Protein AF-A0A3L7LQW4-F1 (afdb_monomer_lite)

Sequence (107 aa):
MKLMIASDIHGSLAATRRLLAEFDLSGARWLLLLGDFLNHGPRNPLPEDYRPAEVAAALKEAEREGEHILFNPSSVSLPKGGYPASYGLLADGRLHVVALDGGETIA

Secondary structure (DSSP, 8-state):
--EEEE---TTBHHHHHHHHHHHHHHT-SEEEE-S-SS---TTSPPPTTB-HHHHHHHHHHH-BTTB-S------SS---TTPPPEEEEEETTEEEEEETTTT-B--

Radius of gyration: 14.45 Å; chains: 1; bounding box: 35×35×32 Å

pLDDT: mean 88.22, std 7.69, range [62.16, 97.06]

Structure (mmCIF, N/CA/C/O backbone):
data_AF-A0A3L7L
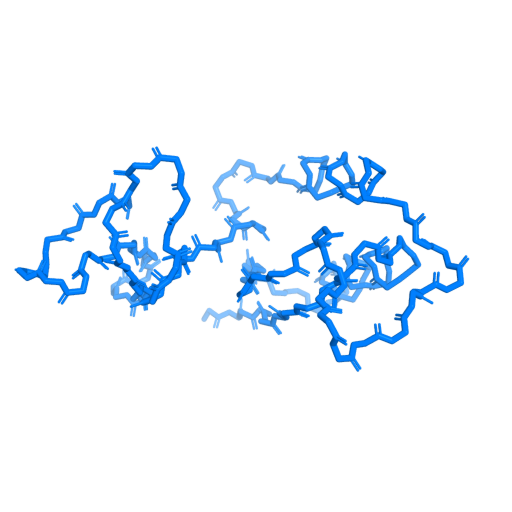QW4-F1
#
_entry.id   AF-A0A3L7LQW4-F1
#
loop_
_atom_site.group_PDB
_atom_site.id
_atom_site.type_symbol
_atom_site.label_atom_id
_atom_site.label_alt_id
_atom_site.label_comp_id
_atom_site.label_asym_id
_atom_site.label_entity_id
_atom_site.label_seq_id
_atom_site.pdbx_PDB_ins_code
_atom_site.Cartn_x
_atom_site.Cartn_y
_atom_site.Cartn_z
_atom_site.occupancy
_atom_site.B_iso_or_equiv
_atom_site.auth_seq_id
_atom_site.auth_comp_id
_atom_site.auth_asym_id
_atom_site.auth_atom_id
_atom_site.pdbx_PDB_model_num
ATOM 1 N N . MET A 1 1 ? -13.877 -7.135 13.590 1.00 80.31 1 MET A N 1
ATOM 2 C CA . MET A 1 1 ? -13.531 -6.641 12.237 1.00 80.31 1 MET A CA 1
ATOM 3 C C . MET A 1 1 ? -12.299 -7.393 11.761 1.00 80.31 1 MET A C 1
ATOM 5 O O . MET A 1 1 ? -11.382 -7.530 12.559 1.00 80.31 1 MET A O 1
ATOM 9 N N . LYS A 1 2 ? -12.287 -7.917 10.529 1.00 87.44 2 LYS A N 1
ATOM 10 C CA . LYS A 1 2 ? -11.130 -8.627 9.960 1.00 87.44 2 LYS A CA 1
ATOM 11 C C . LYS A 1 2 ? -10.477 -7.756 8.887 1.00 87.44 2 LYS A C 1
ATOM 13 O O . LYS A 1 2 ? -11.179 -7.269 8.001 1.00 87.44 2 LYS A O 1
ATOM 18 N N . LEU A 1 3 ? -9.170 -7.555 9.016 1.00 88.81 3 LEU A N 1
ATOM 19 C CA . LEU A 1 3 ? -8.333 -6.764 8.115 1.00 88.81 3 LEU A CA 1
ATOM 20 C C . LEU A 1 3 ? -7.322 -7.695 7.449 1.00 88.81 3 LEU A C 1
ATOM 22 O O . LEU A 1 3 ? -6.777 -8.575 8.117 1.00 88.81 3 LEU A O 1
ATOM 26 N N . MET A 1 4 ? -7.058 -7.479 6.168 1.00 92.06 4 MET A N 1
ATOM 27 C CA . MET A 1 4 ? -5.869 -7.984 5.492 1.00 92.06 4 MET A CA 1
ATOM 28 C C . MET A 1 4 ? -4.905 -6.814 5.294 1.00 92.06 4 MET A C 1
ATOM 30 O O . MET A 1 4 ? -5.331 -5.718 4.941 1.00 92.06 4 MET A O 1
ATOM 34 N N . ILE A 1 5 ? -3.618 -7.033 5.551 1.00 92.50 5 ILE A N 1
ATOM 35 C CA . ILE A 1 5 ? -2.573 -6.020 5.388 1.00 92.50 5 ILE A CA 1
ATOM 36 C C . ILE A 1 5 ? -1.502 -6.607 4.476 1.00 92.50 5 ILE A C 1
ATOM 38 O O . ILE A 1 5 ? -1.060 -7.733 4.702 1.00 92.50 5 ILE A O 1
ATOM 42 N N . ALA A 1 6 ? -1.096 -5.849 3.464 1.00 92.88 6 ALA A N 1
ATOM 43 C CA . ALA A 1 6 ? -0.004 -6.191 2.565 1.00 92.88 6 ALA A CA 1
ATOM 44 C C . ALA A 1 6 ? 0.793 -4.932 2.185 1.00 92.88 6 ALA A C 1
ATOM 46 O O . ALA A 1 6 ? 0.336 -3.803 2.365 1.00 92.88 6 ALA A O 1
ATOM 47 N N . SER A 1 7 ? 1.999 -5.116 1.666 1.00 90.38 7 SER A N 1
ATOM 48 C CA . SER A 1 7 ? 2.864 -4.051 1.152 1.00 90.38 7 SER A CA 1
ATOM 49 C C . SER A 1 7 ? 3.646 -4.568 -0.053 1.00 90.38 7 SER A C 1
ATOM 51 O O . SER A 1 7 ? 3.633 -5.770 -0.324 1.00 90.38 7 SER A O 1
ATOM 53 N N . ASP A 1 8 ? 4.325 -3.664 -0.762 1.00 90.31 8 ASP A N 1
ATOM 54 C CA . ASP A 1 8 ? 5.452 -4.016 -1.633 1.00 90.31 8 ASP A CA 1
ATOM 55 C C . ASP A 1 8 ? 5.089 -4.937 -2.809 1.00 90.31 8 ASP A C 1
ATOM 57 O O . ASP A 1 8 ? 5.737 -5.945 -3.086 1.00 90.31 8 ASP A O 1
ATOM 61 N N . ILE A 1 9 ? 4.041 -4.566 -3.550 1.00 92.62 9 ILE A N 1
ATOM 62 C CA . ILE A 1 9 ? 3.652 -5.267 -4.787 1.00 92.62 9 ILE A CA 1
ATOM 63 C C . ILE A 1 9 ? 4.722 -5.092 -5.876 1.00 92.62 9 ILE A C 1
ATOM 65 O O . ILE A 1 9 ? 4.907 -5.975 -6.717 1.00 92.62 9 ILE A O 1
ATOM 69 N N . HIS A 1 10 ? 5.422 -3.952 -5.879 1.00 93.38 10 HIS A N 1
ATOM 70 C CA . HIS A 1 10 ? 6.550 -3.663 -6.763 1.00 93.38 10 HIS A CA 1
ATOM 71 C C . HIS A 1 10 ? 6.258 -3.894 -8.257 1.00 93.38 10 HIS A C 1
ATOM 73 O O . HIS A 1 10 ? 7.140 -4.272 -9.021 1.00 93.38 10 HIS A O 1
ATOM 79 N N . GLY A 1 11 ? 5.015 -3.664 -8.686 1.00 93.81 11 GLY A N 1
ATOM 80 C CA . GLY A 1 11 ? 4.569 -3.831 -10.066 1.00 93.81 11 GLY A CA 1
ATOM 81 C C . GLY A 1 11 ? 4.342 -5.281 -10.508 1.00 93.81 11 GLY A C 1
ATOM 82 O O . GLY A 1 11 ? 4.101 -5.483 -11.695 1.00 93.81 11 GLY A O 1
◇ ◇ ◇ ◇ ◇ ◇ ◇
Leaving the pictures out, output all of the listing exactly.

▶ _Solution for this task_:
Protein AF-A0A3L7LQW4-F1 (afdb_monomer_lite)

Sequence (107 aa):
MKLMIASDIHGSLAATRRLLAEFDLSGARWLLLLGDFLNHGPRNPLPEDYRPAEVAAALKEAEREGEHILFNPSSVSLPKGGYPASYGLLADGRLHVVALDGGETIA

Secondary structure (DSSP, 8-state):
--EEEE---TTBHHHHHHHHHHHHHHT-SEEEE-S-SS---TTSPPPTTB-HHHHHHHHHHH-BTTB-S------SS---TTPPPEEEEEETTEEEEEETTTT-B--

Radius of gyration: 14.45 Å; chains: 1; bounding box: 35×35×32 Å

pLDDT: mean 88.22, std 7.69, range [62.16, 97.06]

Structure (mmCIF, N/CA/C/O backbone):
data_AF-A0A3L7L
QW4-F1
#
_entry.id   AF-A0A3L7LQW4-F1
#
loop_
_atom_site.group_PDB
_atom_site.id
_atom_site.type_symbol
_atom_site.label_atom_id
_atom_site.label_alt_id
_atom_site.label_comp_id
_atom_site.label_asym_id
_atom_site.label_entity_id
_atom_site.label_seq_id
_atom_site.pdbx_PDB_ins_code
_atom_site.Cartn_x
_atom_site.Cartn_y
_atom_site.Cartn_z
_atom_site.occupancy
_atom_site.B_iso_or_equiv
_atom_site.auth_seq_id
_atom_site.auth_comp_id
_atom_site.auth_asym_id
_atom_site.auth_atom_id
_atom_site.pdbx_PDB_model_num
ATOM 1 N N . MET A 1 1 ? -13.877 -7.135 13.590 1.00 80.31 1 MET A N 1
ATOM 2 C CA . MET A 1 1 ? -13.531 -6.641 12.237 1.00 80.31 1 MET A CA 1
ATOM 3 C C . MET A 1 1 ? -12.299 -7.393 11.761 1.00 80.31 1 MET A C 1
ATOM 5 O O . MET A 1 1 ? -11.382 -7.530 12.559 1.00 80.31 1 MET A O 1
ATOM 9 N N . LYS A 1 2 ? -12.287 -7.917 10.529 1.00 87.44 2 LYS A N 1
ATOM 10 C CA . LYS A 1 2 ? -11.130 -8.627 9.960 1.00 87.44 2 LYS A CA 1
ATOM 11 C C . LYS A 1 2 ? -10.477 -7.756 8.887 1.00 87.44 2 LYS A C 1
ATOM 13 O O . LYS A 1 2 ? -11.179 -7.269 8.001 1.00 87.44 2 LYS A O 1
ATOM 18 N N . LEU A 1 3 ? -9.170 -7.555 9.016 1.00 88.81 3 LEU A N 1
ATOM 19 C CA . LEU A 1 3 ? -8.333 -6.764 8.115 1.00 88.81 3 LEU A CA 1
ATOM 20 C C . LEU A 1 3 ? -7.322 -7.695 7.449 1.00 88.81 3 LEU A C 1
ATOM 22 O O . LEU A 1 3 ? -6.777 -8.575 8.117 1.00 88.81 3 LEU A O 1
ATOM 26 N N . MET A 1 4 ? -7.058 -7.479 6.168 1.00 92.06 4 MET A N 1
ATOM 27 C CA . MET A 1 4 ? -5.869 -7.984 5.492 1.00 92.06 4 MET A CA 1
ATOM 28 C C . MET A 1 4 ? -4.905 -6.814 5.294 1.00 92.06 4 MET A C 1
ATOM 30 O O . MET A 1 4 ? -5.331 -5.718 4.941 1.00 92.06 4 MET A O 1
ATOM 34 N N . ILE A 1 5 ? -3.618 -7.033 5.551 1.00 92.50 5 ILE A N 1
ATOM 35 C CA . ILE A 1 5 ? -2.573 -6.020 5.388 1.00 92.50 5 ILE A CA 1
ATOM 36 C C . ILE A 1 5 ? -1.502 -6.607 4.476 1.00 92.50 5 ILE A C 1
ATOM 38 O O . ILE A 1 5 ? -1.060 -7.733 4.702 1.00 92.50 5 ILE A O 1
ATOM 42 N N . ALA A 1 6 ? -1.096 -5.849 3.464 1.00 92.88 6 ALA A N 1
ATOM 43 C CA . ALA A 1 6 ? -0.004 -6.191 2.565 1.00 92.88 6 ALA A CA 1
ATOM 44 C C . ALA A 1 6 ? 0.793 -4.932 2.185 1.00 92.88 6 ALA A C 1
ATOM 46 O O . ALA A 1 6 ? 0.336 -3.803 2.365 1.00 92.88 6 ALA A O 1
ATOM 47 N N . SER A 1 7 ? 1.999 -5.116 1.666 1.00 90.38 7 SER A N 1
ATOM 48 C CA . SER A 1 7 ? 2.864 -4.051 1.152 1.00 90.38 7 SER A CA 1
ATOM 49 C C . SER A 1 7 ? 3.646 -4.568 -0.053 1.00 90.38 7 SER A C 1
ATOM 51 O O . SER A 1 7 ? 3.633 -5.770 -0.324 1.00 90.38 7 SER A O 1
ATOM 53 N N . ASP A 1 8 ? 4.325 -3.664 -0.762 1.00 90.31 8 ASP A N 1
ATOM 54 C CA . ASP A 1 8 ? 5.452 -4.016 -1.633 1.00 90.31 8 ASP A CA 1
ATOM 55 C C . ASP A 1 8 ? 5.089 -4.937 -2.809 1.00 90.31 8 ASP A C 1
ATOM 57 O O . ASP A 1 8 ? 5.737 -5.945 -3.086 1.00 90.31 8 ASP A O 1
ATOM 61 N N . ILE A 1 9 ? 4.041 -4.566 -3.550 1.00 92.62 9 ILE A N 1
ATOM 62 C CA . ILE A 1 9 ? 3.652 -5.267 -4.787 1.00 92.62 9 ILE A CA 1
ATOM 63 C C . ILE A 1 9 ? 4.722 -5.092 -5.876 1.00 92.62 9 ILE A C 1
ATOM 65 O O . ILE A 1 9 ? 4.907 -5.975 -6.717 1.00 92.62 9 ILE A O 1
ATOM 69 N N . HIS A 1 10 ? 5.422 -3.952 -5.879 1.00 93.38 10 HIS A N 1
ATOM 70 C CA . HIS A 1 10 ? 6.550 -3.663 -6.763 1.00 93.38 10 HIS A CA 1
ATOM 71 C C . HIS A 1 10 ? 6.258 -3.894 -8.257 1.00 93.38 10 HIS A C 1
ATOM 73 O O . HIS A 1 10 ? 7.140 -4.272 -9.021 1.00 93.38 10 HIS A O 1
ATOM 79 N N . GLY A 1 11 ? 5.015 -3.664 -8.686 1.00 93.81 11 GLY A N 1
ATOM 80 C CA . GLY A 1 11 ? 4.569 -3.831 -10.066 1.00 93.81 11 GLY A CA 1
ATOM 81 C C . GLY A 1 11 ? 4.342 -5.281 -10.508 1.00 93.81 11 GLY A C 1
ATOM 82 O O . GLY A 1 11 ? 4.101 -5.483 -11.695 1.00 93.81 11 GLY A O 1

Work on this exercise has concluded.